- **WHAT YOU HAVE TO DO**:
Only one stretch of the records below should be repeated. It starts with the line containing "ATOM 157 C C" and goes on through the line containing "ATOM 191 C CA", exactly as written.

- **RECORDS FOR THIS TASK**:

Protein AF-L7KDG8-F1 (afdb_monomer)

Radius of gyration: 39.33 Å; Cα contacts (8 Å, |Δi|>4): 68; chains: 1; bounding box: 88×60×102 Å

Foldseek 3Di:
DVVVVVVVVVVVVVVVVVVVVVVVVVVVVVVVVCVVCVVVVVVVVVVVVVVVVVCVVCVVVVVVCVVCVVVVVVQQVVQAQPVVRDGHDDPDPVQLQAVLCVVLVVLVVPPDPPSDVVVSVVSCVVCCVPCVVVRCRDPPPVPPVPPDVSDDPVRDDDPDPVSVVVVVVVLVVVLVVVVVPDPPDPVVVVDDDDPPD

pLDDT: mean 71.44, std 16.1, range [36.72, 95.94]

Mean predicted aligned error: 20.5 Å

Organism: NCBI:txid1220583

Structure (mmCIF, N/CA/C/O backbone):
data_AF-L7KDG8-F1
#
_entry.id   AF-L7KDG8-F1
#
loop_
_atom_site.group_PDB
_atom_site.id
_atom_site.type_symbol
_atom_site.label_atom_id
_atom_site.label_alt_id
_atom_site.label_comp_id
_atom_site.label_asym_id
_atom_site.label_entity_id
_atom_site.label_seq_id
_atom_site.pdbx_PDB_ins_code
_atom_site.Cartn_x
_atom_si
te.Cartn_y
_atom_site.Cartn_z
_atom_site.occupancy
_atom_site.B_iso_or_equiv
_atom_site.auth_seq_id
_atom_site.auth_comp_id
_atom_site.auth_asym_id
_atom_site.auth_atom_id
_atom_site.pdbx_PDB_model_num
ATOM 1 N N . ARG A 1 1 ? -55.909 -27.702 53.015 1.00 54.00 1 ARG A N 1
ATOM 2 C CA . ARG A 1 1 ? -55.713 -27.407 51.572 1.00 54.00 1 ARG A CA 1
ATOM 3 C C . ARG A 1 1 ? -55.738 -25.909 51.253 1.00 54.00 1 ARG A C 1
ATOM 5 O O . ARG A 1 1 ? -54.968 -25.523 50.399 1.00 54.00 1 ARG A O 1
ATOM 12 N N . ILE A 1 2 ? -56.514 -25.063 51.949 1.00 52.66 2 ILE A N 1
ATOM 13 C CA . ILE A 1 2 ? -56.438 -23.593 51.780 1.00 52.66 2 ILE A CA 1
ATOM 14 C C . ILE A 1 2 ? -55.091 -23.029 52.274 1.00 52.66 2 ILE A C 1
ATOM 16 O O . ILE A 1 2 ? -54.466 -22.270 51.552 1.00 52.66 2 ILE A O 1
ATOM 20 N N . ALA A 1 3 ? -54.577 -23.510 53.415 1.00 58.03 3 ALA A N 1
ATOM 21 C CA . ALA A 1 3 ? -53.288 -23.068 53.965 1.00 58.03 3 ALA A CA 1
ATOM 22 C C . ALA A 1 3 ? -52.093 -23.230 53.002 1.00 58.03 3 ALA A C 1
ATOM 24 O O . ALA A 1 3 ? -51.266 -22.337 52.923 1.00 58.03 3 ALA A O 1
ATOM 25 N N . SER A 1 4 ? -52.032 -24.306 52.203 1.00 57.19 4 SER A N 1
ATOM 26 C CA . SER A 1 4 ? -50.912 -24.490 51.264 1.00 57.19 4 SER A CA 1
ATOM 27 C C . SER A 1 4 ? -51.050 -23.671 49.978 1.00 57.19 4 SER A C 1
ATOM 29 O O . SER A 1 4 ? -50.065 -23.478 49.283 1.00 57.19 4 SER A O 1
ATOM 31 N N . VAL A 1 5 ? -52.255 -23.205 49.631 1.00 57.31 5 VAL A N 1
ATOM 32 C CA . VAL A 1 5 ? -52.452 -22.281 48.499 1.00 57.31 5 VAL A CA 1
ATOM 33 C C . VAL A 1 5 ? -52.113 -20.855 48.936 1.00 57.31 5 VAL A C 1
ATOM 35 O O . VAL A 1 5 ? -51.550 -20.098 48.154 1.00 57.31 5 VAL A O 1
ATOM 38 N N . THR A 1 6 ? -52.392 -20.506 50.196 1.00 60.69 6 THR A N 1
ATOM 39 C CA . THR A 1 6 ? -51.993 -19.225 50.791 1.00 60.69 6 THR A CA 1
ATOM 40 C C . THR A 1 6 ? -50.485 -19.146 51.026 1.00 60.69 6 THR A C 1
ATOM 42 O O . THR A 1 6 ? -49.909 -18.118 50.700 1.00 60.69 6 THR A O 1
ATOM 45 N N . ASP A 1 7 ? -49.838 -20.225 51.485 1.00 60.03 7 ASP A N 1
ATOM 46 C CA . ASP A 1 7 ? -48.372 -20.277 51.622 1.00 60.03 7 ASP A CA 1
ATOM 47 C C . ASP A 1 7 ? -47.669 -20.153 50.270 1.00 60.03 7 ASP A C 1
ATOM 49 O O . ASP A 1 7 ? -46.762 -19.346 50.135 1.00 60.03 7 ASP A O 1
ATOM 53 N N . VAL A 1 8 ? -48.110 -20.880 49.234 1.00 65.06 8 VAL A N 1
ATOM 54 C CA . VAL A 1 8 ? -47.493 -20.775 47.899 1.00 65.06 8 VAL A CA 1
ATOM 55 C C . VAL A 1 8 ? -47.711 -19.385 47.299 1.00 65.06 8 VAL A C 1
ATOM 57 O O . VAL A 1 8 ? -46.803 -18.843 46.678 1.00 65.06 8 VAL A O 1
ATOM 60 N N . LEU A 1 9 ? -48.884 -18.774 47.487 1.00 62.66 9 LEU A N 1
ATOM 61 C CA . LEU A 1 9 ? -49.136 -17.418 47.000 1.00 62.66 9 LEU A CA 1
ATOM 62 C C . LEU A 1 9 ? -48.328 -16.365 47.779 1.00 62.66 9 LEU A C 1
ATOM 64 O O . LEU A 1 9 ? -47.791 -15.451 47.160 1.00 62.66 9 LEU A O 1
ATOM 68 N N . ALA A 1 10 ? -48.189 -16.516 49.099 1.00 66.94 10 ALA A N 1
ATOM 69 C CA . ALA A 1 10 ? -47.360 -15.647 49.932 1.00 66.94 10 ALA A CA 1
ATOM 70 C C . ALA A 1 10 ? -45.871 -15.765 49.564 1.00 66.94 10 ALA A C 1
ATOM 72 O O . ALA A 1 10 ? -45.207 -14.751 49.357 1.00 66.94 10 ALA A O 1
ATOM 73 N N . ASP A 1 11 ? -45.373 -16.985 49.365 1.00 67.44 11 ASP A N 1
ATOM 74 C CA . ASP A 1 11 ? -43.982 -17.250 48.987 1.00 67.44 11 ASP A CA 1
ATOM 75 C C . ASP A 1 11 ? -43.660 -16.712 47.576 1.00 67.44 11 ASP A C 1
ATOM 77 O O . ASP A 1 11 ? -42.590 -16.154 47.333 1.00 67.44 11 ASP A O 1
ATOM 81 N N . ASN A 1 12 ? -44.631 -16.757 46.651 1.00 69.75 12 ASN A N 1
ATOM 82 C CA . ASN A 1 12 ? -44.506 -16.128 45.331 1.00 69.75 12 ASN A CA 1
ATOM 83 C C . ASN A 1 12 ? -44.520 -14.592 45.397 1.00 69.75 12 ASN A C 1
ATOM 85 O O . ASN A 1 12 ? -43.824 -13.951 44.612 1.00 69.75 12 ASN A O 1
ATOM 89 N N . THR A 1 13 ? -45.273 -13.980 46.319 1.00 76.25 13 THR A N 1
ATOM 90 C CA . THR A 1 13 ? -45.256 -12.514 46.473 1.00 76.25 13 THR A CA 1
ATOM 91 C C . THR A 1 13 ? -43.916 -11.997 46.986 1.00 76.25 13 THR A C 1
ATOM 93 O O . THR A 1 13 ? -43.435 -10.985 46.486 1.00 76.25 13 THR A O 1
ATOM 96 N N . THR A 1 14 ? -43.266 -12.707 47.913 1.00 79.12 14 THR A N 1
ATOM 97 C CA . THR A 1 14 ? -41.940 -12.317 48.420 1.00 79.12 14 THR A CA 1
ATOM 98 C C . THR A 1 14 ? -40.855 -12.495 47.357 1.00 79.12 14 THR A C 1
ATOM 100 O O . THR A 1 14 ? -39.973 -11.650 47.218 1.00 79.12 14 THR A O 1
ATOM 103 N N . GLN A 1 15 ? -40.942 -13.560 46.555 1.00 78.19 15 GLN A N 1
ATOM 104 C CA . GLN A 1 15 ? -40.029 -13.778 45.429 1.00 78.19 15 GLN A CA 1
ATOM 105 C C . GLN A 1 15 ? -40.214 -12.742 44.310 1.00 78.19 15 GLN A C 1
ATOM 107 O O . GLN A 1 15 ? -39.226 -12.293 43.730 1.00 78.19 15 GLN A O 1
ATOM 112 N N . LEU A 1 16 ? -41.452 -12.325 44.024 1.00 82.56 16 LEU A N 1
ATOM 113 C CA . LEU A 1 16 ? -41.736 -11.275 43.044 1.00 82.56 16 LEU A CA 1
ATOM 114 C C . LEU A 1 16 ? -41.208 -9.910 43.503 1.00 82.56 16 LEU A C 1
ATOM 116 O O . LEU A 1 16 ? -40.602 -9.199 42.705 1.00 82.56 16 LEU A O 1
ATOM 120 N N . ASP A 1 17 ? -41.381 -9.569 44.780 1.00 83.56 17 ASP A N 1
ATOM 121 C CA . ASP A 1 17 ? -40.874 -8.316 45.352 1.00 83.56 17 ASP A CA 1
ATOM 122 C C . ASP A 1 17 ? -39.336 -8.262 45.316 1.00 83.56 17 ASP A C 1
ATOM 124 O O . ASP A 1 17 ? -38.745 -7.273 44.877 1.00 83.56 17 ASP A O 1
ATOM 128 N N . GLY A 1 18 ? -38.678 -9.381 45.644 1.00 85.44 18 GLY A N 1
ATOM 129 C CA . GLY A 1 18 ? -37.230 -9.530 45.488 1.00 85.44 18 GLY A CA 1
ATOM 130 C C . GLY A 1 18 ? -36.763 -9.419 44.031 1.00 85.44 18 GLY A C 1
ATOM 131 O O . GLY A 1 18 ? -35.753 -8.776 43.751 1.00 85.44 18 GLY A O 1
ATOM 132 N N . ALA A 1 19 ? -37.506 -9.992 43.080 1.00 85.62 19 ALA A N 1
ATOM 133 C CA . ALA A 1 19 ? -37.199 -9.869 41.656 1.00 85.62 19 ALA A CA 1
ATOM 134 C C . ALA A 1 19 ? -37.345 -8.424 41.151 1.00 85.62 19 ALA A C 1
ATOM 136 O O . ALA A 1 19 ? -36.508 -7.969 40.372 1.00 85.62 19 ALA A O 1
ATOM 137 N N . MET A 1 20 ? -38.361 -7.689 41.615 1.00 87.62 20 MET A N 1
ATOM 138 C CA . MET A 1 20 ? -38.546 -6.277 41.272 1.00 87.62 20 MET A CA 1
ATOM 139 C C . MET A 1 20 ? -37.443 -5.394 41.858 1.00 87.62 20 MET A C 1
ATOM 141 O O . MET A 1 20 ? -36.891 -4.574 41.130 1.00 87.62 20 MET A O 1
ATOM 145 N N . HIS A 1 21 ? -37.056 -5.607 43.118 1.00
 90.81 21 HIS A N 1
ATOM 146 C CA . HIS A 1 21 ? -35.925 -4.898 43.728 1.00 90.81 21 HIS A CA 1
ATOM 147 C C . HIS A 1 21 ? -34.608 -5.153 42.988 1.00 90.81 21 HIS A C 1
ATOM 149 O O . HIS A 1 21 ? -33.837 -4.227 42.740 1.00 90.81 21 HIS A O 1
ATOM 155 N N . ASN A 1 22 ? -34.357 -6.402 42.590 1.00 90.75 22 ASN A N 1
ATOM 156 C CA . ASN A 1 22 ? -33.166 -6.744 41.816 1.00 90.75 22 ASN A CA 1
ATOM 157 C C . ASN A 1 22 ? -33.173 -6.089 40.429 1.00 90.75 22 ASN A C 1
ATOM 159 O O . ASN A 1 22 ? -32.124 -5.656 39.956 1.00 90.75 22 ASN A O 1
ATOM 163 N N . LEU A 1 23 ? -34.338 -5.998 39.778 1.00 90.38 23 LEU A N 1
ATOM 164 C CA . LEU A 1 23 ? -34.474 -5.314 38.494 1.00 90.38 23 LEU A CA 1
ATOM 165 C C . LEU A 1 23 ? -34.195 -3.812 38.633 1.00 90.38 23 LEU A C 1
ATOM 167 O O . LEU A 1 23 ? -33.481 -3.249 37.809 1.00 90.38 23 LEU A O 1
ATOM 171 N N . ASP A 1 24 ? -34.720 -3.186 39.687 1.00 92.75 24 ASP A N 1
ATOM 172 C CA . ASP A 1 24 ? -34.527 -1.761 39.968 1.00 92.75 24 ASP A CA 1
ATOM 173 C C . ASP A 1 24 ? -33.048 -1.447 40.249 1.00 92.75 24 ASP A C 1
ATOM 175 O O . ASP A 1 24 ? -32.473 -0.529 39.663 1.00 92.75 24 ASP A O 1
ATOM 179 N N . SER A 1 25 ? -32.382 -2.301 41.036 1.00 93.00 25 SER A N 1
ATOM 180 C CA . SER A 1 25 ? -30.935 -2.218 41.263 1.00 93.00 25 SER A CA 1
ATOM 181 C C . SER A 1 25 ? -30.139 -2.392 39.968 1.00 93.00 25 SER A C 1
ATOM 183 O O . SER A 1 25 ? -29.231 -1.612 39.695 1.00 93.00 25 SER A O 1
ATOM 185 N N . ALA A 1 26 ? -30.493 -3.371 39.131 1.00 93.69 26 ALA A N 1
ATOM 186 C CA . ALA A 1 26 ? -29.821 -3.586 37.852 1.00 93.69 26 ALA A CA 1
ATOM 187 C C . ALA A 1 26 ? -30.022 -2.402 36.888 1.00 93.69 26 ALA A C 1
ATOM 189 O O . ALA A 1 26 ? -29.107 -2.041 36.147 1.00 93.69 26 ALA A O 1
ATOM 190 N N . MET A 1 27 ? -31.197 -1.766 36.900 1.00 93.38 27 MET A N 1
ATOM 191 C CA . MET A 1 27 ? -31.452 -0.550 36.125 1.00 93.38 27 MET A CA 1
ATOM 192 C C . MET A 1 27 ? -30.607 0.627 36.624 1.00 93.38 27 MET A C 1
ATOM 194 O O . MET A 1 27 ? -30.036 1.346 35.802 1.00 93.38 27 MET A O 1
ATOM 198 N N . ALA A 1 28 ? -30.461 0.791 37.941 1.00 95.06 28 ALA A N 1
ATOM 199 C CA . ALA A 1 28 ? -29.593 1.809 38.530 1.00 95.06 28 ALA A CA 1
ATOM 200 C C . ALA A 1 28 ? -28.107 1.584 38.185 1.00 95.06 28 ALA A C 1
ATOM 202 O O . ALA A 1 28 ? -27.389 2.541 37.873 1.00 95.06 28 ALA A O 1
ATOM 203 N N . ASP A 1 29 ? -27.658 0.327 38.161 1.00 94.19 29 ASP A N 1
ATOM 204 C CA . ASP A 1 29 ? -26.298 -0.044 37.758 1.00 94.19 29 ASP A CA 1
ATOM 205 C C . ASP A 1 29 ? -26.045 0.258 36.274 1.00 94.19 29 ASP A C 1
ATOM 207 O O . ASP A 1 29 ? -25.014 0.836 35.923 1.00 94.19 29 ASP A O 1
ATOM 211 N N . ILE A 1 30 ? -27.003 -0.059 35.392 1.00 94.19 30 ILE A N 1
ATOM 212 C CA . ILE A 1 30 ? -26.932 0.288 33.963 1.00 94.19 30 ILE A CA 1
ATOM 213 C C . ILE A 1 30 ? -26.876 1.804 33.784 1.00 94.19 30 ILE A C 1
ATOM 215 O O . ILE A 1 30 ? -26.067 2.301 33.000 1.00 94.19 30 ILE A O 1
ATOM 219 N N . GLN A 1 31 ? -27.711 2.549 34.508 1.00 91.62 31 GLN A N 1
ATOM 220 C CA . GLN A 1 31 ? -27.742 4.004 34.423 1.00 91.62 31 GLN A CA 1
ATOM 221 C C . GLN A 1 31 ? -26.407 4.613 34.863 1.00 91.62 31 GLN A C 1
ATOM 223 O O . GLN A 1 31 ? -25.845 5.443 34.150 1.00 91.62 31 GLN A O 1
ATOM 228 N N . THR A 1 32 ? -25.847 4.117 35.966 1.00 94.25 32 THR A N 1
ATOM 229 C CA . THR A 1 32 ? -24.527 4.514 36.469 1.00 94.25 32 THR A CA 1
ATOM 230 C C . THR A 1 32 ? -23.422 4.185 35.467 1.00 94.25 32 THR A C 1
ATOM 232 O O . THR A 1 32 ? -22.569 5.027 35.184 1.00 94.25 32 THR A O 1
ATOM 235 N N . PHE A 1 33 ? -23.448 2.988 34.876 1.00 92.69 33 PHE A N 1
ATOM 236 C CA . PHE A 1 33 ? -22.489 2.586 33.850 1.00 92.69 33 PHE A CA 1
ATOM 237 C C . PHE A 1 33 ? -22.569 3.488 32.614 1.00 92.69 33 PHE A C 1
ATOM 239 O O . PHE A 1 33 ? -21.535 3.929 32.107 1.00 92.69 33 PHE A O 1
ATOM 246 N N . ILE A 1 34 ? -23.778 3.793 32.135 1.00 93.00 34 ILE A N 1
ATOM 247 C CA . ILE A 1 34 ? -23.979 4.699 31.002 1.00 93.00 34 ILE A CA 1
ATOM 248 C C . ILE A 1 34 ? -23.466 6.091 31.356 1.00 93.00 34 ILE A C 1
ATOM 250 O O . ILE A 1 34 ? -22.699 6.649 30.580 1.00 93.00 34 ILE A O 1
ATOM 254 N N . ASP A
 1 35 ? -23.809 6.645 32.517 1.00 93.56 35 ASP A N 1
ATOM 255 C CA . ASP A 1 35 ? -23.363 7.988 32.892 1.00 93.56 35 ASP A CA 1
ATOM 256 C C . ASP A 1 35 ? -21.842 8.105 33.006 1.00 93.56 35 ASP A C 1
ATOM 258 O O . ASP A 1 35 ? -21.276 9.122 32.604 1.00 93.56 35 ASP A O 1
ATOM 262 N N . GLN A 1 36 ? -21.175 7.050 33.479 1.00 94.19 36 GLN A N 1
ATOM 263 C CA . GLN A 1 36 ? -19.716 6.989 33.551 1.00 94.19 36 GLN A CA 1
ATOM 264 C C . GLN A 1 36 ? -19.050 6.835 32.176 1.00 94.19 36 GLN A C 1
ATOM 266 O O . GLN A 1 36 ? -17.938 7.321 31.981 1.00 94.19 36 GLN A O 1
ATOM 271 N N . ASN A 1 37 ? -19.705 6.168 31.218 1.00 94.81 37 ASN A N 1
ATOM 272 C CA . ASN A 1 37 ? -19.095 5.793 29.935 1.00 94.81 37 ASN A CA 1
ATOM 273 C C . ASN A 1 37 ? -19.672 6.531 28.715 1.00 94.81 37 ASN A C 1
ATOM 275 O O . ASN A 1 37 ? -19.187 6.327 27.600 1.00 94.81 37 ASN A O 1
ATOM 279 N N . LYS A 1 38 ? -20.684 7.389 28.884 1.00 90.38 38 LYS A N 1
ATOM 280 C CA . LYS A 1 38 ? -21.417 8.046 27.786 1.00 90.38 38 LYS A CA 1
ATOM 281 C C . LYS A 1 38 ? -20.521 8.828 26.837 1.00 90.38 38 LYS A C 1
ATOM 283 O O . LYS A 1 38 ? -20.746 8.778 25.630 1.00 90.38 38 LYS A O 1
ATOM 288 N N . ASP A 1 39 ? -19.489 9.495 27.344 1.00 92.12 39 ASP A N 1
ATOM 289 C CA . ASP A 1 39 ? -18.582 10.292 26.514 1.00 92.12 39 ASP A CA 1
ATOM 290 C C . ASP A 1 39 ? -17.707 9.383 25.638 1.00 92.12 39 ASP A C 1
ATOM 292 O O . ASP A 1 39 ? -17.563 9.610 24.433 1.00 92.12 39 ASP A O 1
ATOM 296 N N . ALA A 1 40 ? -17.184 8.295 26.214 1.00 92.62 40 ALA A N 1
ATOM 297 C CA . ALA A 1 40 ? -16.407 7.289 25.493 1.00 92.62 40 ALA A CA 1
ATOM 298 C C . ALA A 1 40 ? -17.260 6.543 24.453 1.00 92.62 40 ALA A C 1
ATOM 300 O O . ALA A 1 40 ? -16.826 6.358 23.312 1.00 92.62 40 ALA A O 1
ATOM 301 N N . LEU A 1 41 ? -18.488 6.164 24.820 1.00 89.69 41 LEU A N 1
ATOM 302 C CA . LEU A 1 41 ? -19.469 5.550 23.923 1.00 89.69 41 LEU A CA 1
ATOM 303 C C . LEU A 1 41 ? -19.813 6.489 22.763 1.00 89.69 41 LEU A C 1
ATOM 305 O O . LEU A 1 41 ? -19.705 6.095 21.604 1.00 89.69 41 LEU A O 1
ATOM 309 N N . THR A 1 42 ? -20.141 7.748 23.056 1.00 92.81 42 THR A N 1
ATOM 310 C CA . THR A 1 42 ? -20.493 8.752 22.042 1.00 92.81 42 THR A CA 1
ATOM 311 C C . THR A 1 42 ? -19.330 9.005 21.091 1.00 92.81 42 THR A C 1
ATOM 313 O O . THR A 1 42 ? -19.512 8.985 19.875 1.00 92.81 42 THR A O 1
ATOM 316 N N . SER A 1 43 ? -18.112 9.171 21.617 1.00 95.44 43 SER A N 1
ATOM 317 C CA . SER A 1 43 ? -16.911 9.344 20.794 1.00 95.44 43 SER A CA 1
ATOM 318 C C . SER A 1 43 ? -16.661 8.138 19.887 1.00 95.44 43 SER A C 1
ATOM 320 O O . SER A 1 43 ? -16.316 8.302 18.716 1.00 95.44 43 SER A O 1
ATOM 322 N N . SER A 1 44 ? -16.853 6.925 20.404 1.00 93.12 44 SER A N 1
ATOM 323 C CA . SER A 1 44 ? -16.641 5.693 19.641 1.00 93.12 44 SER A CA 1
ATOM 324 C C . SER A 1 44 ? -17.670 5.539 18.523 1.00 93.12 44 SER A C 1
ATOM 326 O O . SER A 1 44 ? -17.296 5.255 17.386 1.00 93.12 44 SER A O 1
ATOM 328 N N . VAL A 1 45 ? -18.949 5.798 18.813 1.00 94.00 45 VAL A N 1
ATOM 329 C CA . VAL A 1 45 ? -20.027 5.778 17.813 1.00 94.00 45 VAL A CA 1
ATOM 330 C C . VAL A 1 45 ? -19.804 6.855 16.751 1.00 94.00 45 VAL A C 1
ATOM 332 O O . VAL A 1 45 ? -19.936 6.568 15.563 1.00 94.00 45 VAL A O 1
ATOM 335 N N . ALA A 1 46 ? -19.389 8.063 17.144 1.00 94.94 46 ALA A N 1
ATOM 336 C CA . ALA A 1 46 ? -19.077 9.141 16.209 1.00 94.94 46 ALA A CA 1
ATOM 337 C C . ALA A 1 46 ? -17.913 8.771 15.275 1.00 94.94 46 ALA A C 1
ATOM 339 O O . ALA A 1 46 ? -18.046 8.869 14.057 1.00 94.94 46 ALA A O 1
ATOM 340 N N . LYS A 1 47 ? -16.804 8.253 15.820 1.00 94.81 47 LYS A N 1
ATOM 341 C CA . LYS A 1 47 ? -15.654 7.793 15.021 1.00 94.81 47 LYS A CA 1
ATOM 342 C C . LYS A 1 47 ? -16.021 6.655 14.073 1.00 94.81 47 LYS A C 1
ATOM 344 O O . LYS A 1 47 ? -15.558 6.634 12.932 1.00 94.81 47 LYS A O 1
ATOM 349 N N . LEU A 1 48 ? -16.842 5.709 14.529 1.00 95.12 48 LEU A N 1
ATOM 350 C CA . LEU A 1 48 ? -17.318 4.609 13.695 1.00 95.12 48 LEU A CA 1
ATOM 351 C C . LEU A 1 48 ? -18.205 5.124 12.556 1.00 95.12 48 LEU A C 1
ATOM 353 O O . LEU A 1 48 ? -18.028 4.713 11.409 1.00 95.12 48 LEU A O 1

- **FINAL ANSWER**:
ATOM 157 C C . ASN A 1 22 ? -33.173 -6.089 40.429 1.00 90.75 22 ASN A C 1
ATOM 159 O O . ASN A 1 22 ? -32.124 -5.656 39.956 1.00 90.75 22 ASN A O 1
ATOM 163 N N . LEU A 1 23 ? -34.338 -5.998 39.778 1.00 90.38 23 LEU A N 1
ATOM 164 C CA . LEU A 1 23 ? -34.474 -5.314 38.494 1.00 90.38 23 LEU A CA 1
ATOM 165 C C . LEU A 1 23 ? -34.195 -3.812 38.633 1.00 90.38 23 LEU A C 1
ATOM 167 O O . LEU A 1 23 ? -33.481 -3.249 37.809 1.00 90.38 23 LEU A O 1
ATOM 171 N N . ASP A 1 24 ? -34.720 -3.186 39.687 1.00 92.75 24 ASP A N 1
ATOM 172 C CA . ASP A 1 24 ? -34.527 -1.761 39.968 1.00 92.75 24 ASP A CA 1
ATOM 173 C C . ASP A 1 24 ? -33.048 -1.447 40.249 1.00 92.75 24 ASP A C 1
ATOM 175 O O . ASP A 1 24 ? -32.473 -0.529 39.663 1.00 92.75 24 ASP A O 1
ATOM 179 N N . SER A 1 25 ? -32.382 -2.301 41.036 1.00 93.00 25 SER A N 1
ATOM 180 C CA . SER A 1 25 ? -30.935 -2.218 41.263 1.00 93.00 25 SER A CA 1
ATOM 181 C C . SER A 1 25 ? -30.139 -2.392 39.968 1.00 93.00 25 SER A C 1
ATOM 183 O O . SER A 1 25 ? -29.231 -1.612 39.695 1.00 93.00 25 SER A O 1
ATOM 185 N N . ALA A 1 26 ? -30.493 -3.371 39.131 1.00 93.69 26 ALA A N 1
ATOM 186 C CA . ALA A 1 26 ? -29.821 -3.586 37.852 1.00 93.69 26 ALA A CA 1
ATOM 187 C C . ALA A 1 26 ? -30.022 -2.402 36.888 1.00 93.69 26 ALA A C 1
ATOM 189 O O . ALA A 1 26 ? -29.107 -2.041 36.147 1.00 93.69 26 ALA A O 1
ATOM 190 N N . MET A 1 27 ? -31.197 -1.766 36.900 1.00 93.38 27 MET A N 1
ATOM 191 C CA . MET A 1 27 ? -31.452 -0.550 36.125 1.00 93.38 27 MET A CA 1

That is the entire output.